GIVEN ENTRIES Start Marker

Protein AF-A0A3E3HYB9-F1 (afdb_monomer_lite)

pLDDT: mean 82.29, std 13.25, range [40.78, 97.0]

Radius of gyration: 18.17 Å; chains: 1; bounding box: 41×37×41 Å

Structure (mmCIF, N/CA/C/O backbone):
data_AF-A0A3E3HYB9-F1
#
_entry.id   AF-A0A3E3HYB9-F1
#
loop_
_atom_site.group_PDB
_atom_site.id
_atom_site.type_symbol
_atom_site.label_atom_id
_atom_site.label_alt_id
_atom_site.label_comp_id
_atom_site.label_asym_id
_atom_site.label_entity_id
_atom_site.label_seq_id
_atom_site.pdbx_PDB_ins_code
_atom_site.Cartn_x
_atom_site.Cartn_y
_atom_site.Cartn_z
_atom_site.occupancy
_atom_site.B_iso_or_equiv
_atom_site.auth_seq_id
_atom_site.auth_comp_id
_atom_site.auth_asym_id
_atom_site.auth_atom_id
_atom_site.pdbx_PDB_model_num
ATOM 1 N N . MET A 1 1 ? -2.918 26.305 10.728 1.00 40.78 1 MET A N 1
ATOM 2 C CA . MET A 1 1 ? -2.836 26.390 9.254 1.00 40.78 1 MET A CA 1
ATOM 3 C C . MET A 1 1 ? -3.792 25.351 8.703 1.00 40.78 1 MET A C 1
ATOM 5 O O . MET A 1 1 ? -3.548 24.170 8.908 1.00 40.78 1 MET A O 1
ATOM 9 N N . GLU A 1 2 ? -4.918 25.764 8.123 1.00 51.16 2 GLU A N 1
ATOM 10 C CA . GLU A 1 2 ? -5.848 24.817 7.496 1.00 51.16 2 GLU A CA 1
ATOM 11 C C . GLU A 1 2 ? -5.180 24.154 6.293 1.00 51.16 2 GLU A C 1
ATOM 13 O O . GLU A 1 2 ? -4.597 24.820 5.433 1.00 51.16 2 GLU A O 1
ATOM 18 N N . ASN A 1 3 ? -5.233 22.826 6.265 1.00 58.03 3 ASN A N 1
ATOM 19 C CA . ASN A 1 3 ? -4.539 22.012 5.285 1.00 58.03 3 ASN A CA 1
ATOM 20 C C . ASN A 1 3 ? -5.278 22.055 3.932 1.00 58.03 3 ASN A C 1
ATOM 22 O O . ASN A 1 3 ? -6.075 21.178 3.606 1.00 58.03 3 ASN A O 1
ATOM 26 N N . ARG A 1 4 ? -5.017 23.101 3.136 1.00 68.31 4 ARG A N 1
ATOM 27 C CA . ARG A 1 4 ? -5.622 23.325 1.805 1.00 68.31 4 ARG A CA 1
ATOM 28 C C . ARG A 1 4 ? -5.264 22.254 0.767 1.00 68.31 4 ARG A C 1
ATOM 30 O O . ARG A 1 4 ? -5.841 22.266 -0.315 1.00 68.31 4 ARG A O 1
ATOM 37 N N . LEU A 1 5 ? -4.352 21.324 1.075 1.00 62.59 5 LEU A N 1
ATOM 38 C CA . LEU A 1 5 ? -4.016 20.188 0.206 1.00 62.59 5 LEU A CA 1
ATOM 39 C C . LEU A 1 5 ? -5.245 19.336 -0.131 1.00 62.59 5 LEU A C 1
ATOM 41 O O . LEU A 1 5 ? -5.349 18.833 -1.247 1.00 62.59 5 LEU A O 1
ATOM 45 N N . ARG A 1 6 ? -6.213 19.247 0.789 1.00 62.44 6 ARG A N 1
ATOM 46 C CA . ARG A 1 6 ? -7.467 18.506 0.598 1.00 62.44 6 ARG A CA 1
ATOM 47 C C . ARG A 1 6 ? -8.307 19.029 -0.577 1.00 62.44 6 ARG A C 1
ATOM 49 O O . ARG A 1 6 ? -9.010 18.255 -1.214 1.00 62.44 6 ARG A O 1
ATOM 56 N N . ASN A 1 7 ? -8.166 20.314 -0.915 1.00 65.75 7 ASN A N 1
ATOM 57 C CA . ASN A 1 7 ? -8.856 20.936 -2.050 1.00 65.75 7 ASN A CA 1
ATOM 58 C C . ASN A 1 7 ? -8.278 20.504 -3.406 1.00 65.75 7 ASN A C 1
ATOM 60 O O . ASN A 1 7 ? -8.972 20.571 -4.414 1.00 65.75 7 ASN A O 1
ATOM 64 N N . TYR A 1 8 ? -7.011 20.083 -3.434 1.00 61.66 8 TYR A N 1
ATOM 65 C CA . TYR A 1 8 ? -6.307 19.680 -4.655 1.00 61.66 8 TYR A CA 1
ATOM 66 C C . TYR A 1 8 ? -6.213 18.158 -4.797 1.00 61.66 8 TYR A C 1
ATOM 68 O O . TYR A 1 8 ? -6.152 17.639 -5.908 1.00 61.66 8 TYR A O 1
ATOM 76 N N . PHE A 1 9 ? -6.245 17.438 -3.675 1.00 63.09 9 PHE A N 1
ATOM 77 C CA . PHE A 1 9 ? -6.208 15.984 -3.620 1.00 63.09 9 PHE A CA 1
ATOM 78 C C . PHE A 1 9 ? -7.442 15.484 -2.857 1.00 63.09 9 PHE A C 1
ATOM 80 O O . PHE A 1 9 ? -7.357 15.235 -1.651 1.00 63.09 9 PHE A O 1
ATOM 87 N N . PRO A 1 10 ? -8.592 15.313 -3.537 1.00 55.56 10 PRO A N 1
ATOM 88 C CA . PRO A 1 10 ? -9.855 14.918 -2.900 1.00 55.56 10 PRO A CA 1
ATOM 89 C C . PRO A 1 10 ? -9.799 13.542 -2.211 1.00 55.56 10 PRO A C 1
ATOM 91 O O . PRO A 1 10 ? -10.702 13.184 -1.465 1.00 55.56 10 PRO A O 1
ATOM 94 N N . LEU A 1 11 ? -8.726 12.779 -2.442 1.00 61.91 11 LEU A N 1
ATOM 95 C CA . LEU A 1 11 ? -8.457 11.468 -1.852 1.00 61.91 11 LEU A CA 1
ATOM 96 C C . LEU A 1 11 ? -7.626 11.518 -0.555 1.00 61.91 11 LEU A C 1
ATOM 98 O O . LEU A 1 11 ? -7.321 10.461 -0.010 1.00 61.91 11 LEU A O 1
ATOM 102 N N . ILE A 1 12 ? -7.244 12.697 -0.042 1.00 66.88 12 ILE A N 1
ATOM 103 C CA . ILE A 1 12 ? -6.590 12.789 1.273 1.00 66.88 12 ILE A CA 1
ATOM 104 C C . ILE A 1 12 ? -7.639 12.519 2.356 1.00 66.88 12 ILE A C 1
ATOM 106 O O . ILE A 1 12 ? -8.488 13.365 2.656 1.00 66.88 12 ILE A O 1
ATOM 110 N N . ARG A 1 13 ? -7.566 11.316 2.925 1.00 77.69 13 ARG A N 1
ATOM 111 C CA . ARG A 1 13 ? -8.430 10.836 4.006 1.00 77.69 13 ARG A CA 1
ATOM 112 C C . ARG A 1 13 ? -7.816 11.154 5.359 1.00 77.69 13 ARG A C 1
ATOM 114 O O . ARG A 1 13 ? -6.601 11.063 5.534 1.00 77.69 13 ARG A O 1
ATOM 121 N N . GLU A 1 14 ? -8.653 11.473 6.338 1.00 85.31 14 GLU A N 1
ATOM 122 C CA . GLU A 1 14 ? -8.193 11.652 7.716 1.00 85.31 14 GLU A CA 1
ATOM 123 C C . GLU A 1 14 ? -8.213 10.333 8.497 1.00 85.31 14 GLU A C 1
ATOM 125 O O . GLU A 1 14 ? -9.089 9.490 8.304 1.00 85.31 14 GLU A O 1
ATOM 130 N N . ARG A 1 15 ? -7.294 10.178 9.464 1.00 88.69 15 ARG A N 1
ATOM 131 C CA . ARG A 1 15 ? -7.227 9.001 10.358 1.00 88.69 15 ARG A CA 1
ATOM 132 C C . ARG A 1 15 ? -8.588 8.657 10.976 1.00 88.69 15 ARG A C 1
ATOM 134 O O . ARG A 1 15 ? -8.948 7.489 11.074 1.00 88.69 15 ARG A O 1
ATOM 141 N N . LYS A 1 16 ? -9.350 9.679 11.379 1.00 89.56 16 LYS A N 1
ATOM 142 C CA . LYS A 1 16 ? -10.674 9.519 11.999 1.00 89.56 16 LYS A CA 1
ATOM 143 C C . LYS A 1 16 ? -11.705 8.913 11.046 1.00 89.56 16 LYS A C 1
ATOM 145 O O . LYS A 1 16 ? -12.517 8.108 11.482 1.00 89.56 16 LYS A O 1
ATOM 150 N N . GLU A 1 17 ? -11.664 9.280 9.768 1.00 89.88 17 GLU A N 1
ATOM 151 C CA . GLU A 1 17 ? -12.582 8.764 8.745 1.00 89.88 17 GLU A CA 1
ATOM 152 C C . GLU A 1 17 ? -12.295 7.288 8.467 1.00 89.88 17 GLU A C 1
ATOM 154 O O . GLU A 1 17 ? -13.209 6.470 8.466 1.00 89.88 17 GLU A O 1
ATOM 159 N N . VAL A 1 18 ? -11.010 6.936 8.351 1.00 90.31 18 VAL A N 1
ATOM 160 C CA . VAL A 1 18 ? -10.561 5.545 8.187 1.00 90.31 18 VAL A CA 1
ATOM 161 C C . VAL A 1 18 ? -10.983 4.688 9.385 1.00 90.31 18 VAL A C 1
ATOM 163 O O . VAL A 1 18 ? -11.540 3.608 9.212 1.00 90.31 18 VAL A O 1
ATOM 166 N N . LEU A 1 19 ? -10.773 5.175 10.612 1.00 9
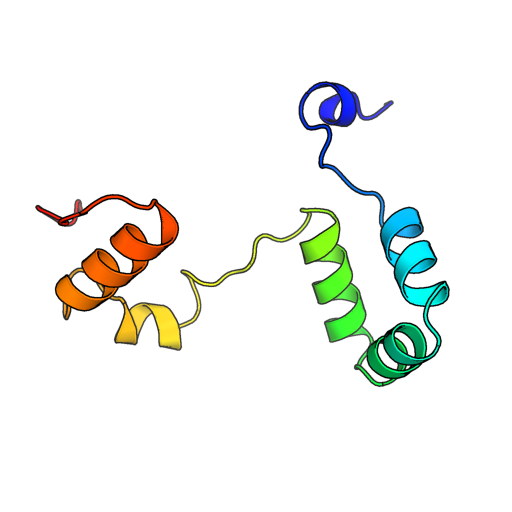3.06 19 LEU A N 1
ATOM 167 C CA . LEU A 1 19 ? -11.174 4.461 11.829 1.00 93.06 19 LEU A CA 1
ATOM 168 C C . LEU A 1 19 ? -12.693 4.303 11.955 1.00 93.06 19 LEU A C 1
ATOM 170 O O . LEU A 1 19 ? -13.153 3.275 12.452 1.00 93.06 19 LEU A O 1
ATOM 174 N N . LYS A 1 20 ? -13.467 5.298 11.507 1.00 94.06 20 LYS A N 1
ATOM 175 C CA . LYS A 1 20 ? -14.929 5.221 11.487 1.00 94.06 20 LYS A CA 1
ATOM 176 C C . LYS A 1 20 ? -15.399 4.100 10.559 1.00 94.06 20 LYS A C 1
ATOM 178 O O . LYS A 1 20 ? -16.152 3.247 11.009 1.00 94.06 20 LYS A O 1
ATOM 183 N N . GLU A 1 21 ? -14.893 4.047 9.329 1.00 92.69 21 GLU A N 1
ATOM 184 C CA . GLU A 1 21 ? -15.236 2.987 8.367 1.00 92.69 21 GLU A CA 1
ATOM 185 C C . GLU A 1 21 ? -14.845 1.588 8.864 1.00 92.69 21 GLU A C 1
ATOM 187 O O . GLU A 1 21 ? -15.616 0.640 8.733 1.00 92.69 21 GLU A O 1
ATOM 192 N N . ILE A 1 22 ? -13.675 1.447 9.497 1.00 93.94 22 ILE A N 1
ATOM 193 C CA . ILE A 1 22 ? -13.275 0.178 10.130 1.00 93.94 22 ILE A CA 1
ATOM 194 C C . ILE A 1 22 ? -14.271 -0.212 11.229 1.00 93.94 22 ILE A C 1
ATOM 196 O O . ILE A 1 22 ? -14.606 -1.385 11.365 1.00 93.94 22 ILE A O 1
ATOM 200 N N . GLY A 1 23 ? -14.737 0.761 12.016 1.00 92.56 23 GLY A N 1
ATOM 201 C CA . GLY A 1 23 ? -15.703 0.553 13.093 1.00 92.56 23 GLY A CA 1
ATOM 202 C C . GLY A 1 23 ? -17.123 0.221 12.626 1.00 92.56 23 GLY A C 1
ATOM 203 O O . GLY A 1 23 ? -17.874 -0.371 13.395 1.00 92.56 23 GLY A O 1
ATOM 204 N N . GLU A 1 24 ? -17.492 0.558 11.388 1.00 95.25 24 GLU A N 1
ATOM 205 C CA . GLU A 1 24 ? -18.806 0.240 10.804 1.00 95.25 24 GLU A CA 1
ATOM 206 C C . GLU A 1 24 ? -18.960 -1.257 10.476 1.00 95.25 24 GLU A C 1
ATOM 208 O O . GLU A 1 24 ? -20.080 -1.755 10.361 1.00 95.25 24 GLU A O 1
ATOM 213 N N . SER A 1 25 ? -17.851 -2.001 10.392 1.00 95.12 25 SER A N 1
ATOM 214 C CA . SER A 1 25 ? -17.843 -3.453 10.205 1.00 95.12 25 SER A CA 1
ATOM 215 C C . SER A 1 25 ? -17.203 -4.155 11.396 1.00 95.12 25 SER A C 1
ATOM 217 O O . SER A 1 25 ? -16.002 -4.042 11.642 1.00 95.12 25 SER A O 1
ATOM 219 N N . SER A 1 26 ? -17.990 -4.967 12.103 1.00 92.12 26 SER A N 1
ATOM 220 C CA . SER A 1 26 ? -17.514 -5.748 13.252 1.00 92.12 26 SER A CA 1
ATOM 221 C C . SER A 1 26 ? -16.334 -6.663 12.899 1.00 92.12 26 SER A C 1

GIVEN ENTRIES End Marker

Write out only the lines that run from the line containing "ATOM 47 C C" through the line containing "ATOM 122 C CA", both included, exactly as they appear above.

ATOM 47 C C . ARG A 1 6 ? -8.307 19.029 -0.577 1.00 62.44 6 ARG A C 1
ATOM 49 O O . ARG A 1 6 ? -9.010 18.255 -1.214 1.00 62.44 6 ARG A O 1
ATOM 56 N N . ASN A 1 7 ? -8.166 20.314 -0.915 1.00 65.75 7 ASN A N 1
ATOM 57 C CA . ASN A 1 7 ? -8.856 20.936 -2.050 1.00 65.75 7 ASN A CA 1
ATOM 58 C C . ASN A 1 7 ? -8.278 20.504 -3.406 1.00 65.75 7 ASN A C 1
ATOM 60 O O . ASN A 1 7 ? -8.972 20.571 -4.414 1.00 65.75 7 ASN A O 1
ATOM 64 N N . TYR A 1 8 ? -7.011 20.083 -3.434 1.00 61.66 8 TYR A N 1
ATOM 65 C CA . TYR A 1 8 ? -6.307 19.680 -4.655 1.00 61.66 8 TYR A CA 1
ATOM 66 C C . TYR A 1 8 ? -6.213 18.158 -4.797 1.00 61.66 8 TYR A C 1
ATOM 68 O O . TYR A 1 8 ? -6.152 17.639 -5.908 1.00 61.66 8 TYR A O 1
ATOM 76 N N . PHE A 1 9 ? -6.245 17.438 -3.675 1.00 63.09 9 PHE A N 1
ATOM 77 C CA . PHE A 1 9 ? -6.208 15.984 -3.620 1.00 63.09 9 PHE A CA 1
ATOM 78 C C . PHE A 1 9 ? -7.442 15.484 -2.857 1.00 63.09 9 PHE A C 1
ATOM 80 O O . PHE A 1 9 ? -7.357 15.235 -1.651 1.00 63.09 9 PHE A O 1
ATOM 87 N N . PRO A 1 10 ? -8.592 15.313 -3.537 1.00 55.56 10 PRO A N 1
ATOM 88 C CA . PRO A 1 10 ? -9.855 14.918 -2.900 1.00 55.56 10 PRO A CA 1
ATOM 89 C C . PRO A 1 10 ? -9.799 13.542 -2.211 1.00 55.56 10 PRO A C 1
ATOM 91 O O . PRO A 1 10 ? -10.702 13.184 -1.465 1.00 55.56 10 PRO A O 1
ATOM 94 N N . LEU A 1 11 ? -8.726 12.779 -2.442 1.00 61.91 11 LEU A N 1
ATOM 95 C CA . LEU A 1 11 ? -8.457 11.468 -1.852 1.00 61.91 11 LEU A CA 1
ATOM 96 C C . LEU A 1 11 ? -7.626 11.518 -0.555 1.00 61.91 11 LEU A C 1
ATOM 98 O O . LEU A 1 11 ? -7.321 10.461 -0.010 1.00 61.91 11 LEU A O 1
ATOM 102 N N . ILE A 1 12 ? -7.244 12.697 -0.042 1.00 66.88 12 ILE A N 1
ATOM 103 C CA . ILE A 1 12 ? -6.590 12.789 1.273 1.00 66.88 12 ILE A CA 1
ATOM 104 C C . ILE A 1 12 ? -7.639 12.519 2.356 1.00 66.88 12 ILE A C 1
ATOM 106 O O . ILE A 1 12 ? -8.488 13.365 2.656 1.00 66.88 12 ILE A O 1
ATOM 110 N N . ARG A 1 13 ? -7.566 11.316 2.925 1.00 77.69 13 ARG A N 1
ATOM 111 C CA . ARG A 1 13 ? -8.430 10.836 4.006 1.00 77.69 13 ARG A CA 1
ATOM 112 C C . ARG A 1 13 ? -7.816 11.154 5.359 1.00 77.69 13 ARG A C 1
ATOM 114 O O . ARG A 1 13 ? -6.601 11.063 5.534 1.00 77.69 13 ARG A O 1
ATOM 121 N N . GLU A 1 14 ? -8.653 11.473 6.338 1.00 85.31 14 GLU A N 1
ATOM 122 C CA . GLU A 1 14 ? -8.193 11.652 7.716 1.00 85.31 14 GLU A CA 1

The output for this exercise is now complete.